Multiple (CNS) tuberculoma is commonly associated with the HIV infection.[13] The patient reported here, though is seronegative for HIV infection, suffered disseminated miliary tuberculosis of lungs and brain. The paradoxical immune response similar to an immunodeficient state is probably due to severe malnutrition and deficiency of essential micronutrient and vitamins. The case reported here may also be considered an immunodeficient host because of the associated severe malnutrition. Children with malnutrition show a high incidence of deranged cellular immunity.[14] Protein deprivation may result in impaired DNA synthesis and atrophy of both the thymus and lymphoid tissue. A correlation has been shown between the degree of impairment of tests of cellular immunity and the severity of malnutrition. Severe nutritional deprivation leads to a deficiency of low-molecular-weight lymphocyte growth factors, which may contribute to immunodeficiency associated with the disease.[15] There is a strong association of decreased serum 25D concentrations and increased severity and/or susceptibility to tuberculosis infection. Williams et al.[16] determined the vitamin D status of 64 children infected with tuberculosis, and 86% of their patients were found to have inadequate vitamin D stores.

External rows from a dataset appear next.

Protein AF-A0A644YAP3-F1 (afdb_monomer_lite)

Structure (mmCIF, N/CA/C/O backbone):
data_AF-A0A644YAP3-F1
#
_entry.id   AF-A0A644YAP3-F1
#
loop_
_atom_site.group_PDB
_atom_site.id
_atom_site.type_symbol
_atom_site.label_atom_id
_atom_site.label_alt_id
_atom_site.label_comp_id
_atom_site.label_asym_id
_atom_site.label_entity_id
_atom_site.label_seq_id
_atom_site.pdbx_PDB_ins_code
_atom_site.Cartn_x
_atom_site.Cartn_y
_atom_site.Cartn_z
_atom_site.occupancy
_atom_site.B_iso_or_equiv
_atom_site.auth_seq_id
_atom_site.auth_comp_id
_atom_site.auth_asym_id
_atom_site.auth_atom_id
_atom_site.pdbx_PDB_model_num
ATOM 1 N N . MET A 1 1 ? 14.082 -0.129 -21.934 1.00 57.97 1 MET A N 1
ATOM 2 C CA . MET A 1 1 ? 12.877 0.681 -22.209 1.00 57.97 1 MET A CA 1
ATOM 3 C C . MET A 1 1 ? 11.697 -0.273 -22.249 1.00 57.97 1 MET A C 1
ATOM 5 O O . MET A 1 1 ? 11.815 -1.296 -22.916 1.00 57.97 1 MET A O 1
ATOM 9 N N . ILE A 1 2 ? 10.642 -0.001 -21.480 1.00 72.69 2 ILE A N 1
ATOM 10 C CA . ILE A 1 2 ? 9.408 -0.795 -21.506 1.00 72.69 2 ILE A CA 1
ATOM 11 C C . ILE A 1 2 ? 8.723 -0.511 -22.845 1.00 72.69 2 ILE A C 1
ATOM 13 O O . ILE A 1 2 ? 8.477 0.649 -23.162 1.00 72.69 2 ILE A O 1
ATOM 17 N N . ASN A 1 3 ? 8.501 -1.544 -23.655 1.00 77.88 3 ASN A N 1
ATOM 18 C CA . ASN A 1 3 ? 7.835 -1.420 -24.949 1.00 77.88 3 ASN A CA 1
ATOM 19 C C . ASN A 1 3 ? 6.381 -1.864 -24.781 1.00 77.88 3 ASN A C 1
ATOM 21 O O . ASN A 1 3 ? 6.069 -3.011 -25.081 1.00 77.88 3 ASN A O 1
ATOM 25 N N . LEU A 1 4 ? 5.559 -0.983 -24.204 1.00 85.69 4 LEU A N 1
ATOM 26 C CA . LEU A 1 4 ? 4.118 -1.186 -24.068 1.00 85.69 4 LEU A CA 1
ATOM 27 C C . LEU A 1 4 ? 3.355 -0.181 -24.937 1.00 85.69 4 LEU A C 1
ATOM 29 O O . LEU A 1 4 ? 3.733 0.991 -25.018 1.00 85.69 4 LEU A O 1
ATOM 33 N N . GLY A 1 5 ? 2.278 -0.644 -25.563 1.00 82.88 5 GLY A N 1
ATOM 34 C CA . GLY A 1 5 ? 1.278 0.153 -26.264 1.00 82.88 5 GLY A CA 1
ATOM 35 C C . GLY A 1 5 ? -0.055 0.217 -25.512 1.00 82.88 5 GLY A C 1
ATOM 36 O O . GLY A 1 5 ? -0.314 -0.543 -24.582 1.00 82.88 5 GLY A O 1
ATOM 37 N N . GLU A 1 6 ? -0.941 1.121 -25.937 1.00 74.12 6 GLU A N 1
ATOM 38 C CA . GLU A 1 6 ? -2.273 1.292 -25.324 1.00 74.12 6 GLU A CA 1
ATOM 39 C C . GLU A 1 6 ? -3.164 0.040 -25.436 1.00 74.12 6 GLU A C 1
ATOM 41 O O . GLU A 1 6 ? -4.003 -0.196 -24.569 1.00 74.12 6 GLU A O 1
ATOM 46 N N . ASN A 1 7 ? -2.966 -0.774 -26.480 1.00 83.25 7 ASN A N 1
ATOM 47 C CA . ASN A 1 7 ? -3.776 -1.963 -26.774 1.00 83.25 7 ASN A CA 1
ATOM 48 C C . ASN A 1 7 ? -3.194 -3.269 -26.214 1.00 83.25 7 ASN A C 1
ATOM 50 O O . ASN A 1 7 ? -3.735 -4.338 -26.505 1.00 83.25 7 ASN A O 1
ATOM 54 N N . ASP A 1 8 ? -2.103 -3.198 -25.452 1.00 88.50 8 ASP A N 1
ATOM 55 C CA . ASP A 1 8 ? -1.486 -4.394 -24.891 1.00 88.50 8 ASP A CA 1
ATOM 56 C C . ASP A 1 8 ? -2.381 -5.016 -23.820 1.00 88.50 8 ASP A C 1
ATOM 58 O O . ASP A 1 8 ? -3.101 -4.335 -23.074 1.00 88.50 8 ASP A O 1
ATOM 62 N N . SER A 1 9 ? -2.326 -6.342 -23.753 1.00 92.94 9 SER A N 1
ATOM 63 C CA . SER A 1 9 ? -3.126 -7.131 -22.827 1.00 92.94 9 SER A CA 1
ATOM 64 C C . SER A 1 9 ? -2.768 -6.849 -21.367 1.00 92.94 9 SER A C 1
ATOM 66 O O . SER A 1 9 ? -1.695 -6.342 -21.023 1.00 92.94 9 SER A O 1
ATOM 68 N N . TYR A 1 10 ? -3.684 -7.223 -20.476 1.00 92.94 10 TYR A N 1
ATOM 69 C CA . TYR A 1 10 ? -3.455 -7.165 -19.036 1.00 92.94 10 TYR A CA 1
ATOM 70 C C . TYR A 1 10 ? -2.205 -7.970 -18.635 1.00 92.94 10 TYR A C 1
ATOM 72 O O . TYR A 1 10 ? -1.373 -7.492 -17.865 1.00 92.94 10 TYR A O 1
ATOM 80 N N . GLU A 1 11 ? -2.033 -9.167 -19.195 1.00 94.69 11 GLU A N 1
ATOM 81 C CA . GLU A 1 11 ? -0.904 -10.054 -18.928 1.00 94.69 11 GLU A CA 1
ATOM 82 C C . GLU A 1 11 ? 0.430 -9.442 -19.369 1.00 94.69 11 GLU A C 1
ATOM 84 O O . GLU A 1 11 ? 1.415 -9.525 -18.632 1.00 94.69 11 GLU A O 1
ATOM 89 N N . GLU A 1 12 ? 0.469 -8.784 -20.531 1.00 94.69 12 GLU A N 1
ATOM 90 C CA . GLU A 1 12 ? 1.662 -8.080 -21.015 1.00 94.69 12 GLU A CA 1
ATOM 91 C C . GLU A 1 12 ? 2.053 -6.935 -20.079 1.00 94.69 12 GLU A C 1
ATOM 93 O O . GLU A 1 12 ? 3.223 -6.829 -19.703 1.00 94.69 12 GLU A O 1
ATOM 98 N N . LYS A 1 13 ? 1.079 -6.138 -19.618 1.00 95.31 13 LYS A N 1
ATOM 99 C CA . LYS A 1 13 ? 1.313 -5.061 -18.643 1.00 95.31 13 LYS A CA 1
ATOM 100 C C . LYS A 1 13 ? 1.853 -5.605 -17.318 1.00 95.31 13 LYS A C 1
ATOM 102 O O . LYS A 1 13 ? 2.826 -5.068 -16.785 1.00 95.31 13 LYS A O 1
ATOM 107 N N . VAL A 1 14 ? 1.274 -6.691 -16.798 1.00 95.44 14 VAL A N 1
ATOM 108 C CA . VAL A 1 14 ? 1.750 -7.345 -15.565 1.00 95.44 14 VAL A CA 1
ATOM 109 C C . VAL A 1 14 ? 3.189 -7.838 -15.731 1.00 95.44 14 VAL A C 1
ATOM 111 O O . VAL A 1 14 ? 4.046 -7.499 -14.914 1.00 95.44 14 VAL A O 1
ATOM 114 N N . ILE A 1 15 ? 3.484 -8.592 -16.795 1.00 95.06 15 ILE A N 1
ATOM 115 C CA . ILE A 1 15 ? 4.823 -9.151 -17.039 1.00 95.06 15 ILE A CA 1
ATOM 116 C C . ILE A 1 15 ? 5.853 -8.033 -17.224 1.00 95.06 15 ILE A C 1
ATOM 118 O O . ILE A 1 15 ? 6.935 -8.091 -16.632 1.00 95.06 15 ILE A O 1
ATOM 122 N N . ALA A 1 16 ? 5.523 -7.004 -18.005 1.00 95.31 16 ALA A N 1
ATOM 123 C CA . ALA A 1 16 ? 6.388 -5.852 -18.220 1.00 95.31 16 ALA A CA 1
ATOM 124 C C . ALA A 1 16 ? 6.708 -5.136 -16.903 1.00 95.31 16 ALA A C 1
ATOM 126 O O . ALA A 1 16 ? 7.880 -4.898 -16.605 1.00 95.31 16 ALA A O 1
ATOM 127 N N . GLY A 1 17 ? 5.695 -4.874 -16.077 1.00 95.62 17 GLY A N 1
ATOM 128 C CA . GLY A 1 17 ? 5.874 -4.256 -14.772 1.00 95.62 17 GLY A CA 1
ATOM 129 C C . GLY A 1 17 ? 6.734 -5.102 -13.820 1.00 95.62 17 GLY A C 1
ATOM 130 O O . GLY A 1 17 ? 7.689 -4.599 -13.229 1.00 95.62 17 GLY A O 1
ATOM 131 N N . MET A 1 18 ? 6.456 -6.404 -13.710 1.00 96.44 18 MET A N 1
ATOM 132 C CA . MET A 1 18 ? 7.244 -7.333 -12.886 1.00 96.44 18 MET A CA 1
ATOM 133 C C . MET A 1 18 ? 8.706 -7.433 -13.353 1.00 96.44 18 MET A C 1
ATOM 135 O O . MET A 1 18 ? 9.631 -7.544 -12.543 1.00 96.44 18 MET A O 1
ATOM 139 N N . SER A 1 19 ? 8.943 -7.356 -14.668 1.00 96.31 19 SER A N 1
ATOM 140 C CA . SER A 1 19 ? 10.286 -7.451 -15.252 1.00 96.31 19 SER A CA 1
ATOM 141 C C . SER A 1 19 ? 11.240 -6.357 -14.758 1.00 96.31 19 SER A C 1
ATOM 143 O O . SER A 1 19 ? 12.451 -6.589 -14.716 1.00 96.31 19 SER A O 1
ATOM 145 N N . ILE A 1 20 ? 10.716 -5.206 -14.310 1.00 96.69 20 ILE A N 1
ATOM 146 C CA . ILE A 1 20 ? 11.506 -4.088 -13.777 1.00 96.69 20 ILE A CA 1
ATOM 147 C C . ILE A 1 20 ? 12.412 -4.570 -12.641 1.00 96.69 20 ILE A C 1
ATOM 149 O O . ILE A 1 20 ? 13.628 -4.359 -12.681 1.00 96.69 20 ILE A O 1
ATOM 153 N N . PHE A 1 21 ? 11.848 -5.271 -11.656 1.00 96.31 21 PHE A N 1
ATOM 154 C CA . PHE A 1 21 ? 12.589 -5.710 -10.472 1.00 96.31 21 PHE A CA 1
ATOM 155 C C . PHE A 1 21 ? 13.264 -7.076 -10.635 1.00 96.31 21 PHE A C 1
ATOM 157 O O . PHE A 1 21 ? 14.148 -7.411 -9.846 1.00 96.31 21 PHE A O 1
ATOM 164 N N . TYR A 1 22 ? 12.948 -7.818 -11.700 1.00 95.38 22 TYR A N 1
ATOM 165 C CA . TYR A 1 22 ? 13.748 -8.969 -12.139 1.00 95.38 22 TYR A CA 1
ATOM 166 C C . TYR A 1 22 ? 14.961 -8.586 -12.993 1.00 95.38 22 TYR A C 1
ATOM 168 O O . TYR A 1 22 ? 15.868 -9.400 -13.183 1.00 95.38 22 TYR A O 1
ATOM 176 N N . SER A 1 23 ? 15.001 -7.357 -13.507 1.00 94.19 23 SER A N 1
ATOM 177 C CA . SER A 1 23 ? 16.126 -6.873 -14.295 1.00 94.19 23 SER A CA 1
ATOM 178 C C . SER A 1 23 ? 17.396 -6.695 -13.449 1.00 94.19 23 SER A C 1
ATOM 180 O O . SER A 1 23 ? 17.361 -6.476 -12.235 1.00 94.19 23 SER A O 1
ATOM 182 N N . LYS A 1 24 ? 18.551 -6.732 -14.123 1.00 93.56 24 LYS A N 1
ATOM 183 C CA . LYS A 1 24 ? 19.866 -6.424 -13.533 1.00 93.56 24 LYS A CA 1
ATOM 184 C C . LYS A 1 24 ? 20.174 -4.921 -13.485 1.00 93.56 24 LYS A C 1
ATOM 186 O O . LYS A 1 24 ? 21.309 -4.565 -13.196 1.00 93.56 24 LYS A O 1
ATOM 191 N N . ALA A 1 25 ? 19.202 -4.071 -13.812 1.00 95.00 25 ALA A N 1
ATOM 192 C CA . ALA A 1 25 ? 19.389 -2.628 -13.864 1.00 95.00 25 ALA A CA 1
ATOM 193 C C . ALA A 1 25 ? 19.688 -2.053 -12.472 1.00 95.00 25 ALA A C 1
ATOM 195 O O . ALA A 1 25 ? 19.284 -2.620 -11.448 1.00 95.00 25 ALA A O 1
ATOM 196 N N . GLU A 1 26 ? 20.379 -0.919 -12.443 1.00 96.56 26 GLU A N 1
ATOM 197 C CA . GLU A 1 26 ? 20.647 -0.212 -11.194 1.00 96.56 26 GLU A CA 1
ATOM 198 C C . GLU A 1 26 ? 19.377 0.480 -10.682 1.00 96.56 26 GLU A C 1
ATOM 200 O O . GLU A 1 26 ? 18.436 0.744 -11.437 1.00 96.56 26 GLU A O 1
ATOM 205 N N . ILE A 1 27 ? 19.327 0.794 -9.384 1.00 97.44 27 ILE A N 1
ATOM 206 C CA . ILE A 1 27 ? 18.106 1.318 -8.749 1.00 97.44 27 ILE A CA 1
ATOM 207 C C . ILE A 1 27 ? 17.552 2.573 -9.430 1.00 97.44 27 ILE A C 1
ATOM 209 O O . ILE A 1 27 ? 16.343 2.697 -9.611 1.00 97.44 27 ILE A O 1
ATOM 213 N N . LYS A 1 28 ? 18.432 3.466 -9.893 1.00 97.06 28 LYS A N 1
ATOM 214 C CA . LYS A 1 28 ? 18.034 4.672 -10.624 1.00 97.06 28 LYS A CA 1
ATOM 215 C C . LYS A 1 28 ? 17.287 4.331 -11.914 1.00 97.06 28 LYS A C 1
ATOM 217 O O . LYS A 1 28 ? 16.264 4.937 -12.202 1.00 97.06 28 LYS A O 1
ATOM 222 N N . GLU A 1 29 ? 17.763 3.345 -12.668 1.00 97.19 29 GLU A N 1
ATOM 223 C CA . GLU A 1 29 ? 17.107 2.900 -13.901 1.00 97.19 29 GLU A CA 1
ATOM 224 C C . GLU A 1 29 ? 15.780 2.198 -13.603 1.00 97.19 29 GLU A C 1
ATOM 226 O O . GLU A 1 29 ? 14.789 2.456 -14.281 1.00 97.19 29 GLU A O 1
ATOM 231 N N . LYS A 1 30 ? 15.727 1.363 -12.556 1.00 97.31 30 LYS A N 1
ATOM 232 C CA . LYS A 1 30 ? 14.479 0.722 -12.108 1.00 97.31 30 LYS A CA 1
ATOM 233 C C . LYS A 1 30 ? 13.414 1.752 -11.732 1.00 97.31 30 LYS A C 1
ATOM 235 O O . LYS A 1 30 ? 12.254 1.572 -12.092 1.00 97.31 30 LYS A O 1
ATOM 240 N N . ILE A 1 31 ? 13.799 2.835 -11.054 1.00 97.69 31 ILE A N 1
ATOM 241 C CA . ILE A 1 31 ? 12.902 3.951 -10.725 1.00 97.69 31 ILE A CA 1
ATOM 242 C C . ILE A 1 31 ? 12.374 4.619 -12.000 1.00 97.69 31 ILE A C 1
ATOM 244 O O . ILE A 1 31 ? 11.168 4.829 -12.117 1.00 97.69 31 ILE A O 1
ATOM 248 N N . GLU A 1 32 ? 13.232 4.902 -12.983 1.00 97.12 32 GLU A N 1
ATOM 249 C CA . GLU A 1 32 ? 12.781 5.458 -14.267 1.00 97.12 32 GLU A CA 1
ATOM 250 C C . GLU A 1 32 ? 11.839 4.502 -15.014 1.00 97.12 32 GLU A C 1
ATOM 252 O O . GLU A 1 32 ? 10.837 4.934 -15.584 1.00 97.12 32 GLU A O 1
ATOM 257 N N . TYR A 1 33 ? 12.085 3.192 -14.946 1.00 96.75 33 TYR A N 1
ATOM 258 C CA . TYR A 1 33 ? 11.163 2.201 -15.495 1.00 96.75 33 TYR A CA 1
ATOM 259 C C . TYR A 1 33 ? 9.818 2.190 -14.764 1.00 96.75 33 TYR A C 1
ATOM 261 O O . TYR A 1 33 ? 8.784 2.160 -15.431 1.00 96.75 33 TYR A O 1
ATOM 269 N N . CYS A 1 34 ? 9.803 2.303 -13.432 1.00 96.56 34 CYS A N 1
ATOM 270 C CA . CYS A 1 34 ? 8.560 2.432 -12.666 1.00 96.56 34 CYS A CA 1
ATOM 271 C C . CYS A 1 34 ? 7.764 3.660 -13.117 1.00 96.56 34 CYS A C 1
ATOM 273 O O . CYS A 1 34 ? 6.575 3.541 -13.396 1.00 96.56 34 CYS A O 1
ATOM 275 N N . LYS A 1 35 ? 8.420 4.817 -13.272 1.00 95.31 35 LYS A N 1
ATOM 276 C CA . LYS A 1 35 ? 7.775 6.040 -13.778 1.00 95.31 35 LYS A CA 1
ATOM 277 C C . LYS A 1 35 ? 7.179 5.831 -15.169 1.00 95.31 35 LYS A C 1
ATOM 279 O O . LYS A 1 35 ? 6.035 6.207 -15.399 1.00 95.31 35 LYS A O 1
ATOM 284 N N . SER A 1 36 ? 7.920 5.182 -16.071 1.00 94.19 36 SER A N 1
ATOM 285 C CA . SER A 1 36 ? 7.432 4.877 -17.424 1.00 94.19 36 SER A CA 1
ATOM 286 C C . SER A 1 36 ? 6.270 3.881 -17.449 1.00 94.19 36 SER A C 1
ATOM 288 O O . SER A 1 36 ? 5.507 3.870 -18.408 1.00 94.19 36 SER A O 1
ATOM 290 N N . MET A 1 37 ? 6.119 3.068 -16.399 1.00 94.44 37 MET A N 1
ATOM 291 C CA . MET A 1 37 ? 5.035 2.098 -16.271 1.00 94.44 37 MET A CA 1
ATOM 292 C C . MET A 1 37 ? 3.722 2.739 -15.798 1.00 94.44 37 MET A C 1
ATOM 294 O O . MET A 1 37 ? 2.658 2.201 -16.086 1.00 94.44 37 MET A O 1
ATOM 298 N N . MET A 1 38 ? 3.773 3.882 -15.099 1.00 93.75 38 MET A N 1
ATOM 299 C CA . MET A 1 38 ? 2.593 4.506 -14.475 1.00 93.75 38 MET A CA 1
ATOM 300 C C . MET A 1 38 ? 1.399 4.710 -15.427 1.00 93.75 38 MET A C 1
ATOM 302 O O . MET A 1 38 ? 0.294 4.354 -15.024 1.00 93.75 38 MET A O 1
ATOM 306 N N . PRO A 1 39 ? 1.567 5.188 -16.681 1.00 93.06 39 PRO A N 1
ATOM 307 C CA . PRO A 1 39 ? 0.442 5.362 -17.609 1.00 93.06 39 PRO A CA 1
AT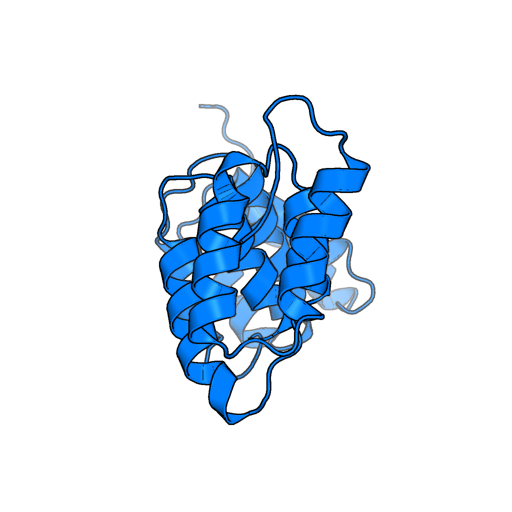OM 308 C C . PRO A 1 39 ? -0.276 4.059 -17.988 1.00 93.06 39 PRO A C 1
ATOM 310 O O . PRO A 1 39 ? -1.399 4.101 -18.477 1.00 93.06 39 PRO A O 1
ATOM 313 N N . PHE A 1 40 ? 0.366 2.907 -17.779 1.00 93.81 40 PHE A N 1
ATOM 314 C CA . PHE A 1 40 ? -0.163 1.587 -18.127 1.00 93.81 40 PHE A CA 1
ATOM 315 C C . PHE A 1 40 ? -0.782 0.853 -16.929 1.00 93.81 40 PHE A C 1
ATOM 317 O O . PHE A 1 40 ? -1.240 -0.280 -17.075 1.00 93.81 40 PHE A O 1
ATOM 324 N N . ILE A 1 41 ? -0.787 1.467 -15.741 1.00 93.38 41 ILE A N 1
ATOM 325 C CA . ILE A 1 41 ? -1.450 0.920 -14.557 1.00 93.38 41 ILE A CA 1
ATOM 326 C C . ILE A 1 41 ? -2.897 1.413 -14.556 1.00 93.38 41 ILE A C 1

Multiple tuberculoma of brain is a well described entity in the literature in adult patients. Our case is that of the youngest child with an immunodeficiency due to severe malnutrition with miliary brain tuberculomas and multiple lymph nodes involvement.

Conclusion

Miliary brain tuberculomas is extremely rare and more commonly reported in seropositive patients with miliary pulmonary tuberculous infection and those with immunodeficiency due to HIV. Our case report highlights a seronegative child with miliary tuberculosis of the brain and lung parenchyma and multiple lymphadenitis. Severe PEM and advanced nutritional rickets constitute a compromised immune status that can facilitate the dissemination of mycobacterial infection as in seropositive patients even after appropriate antituberculous treatment.

Footnotes

Source of Support: Nil

Conflict of Interest: None declared.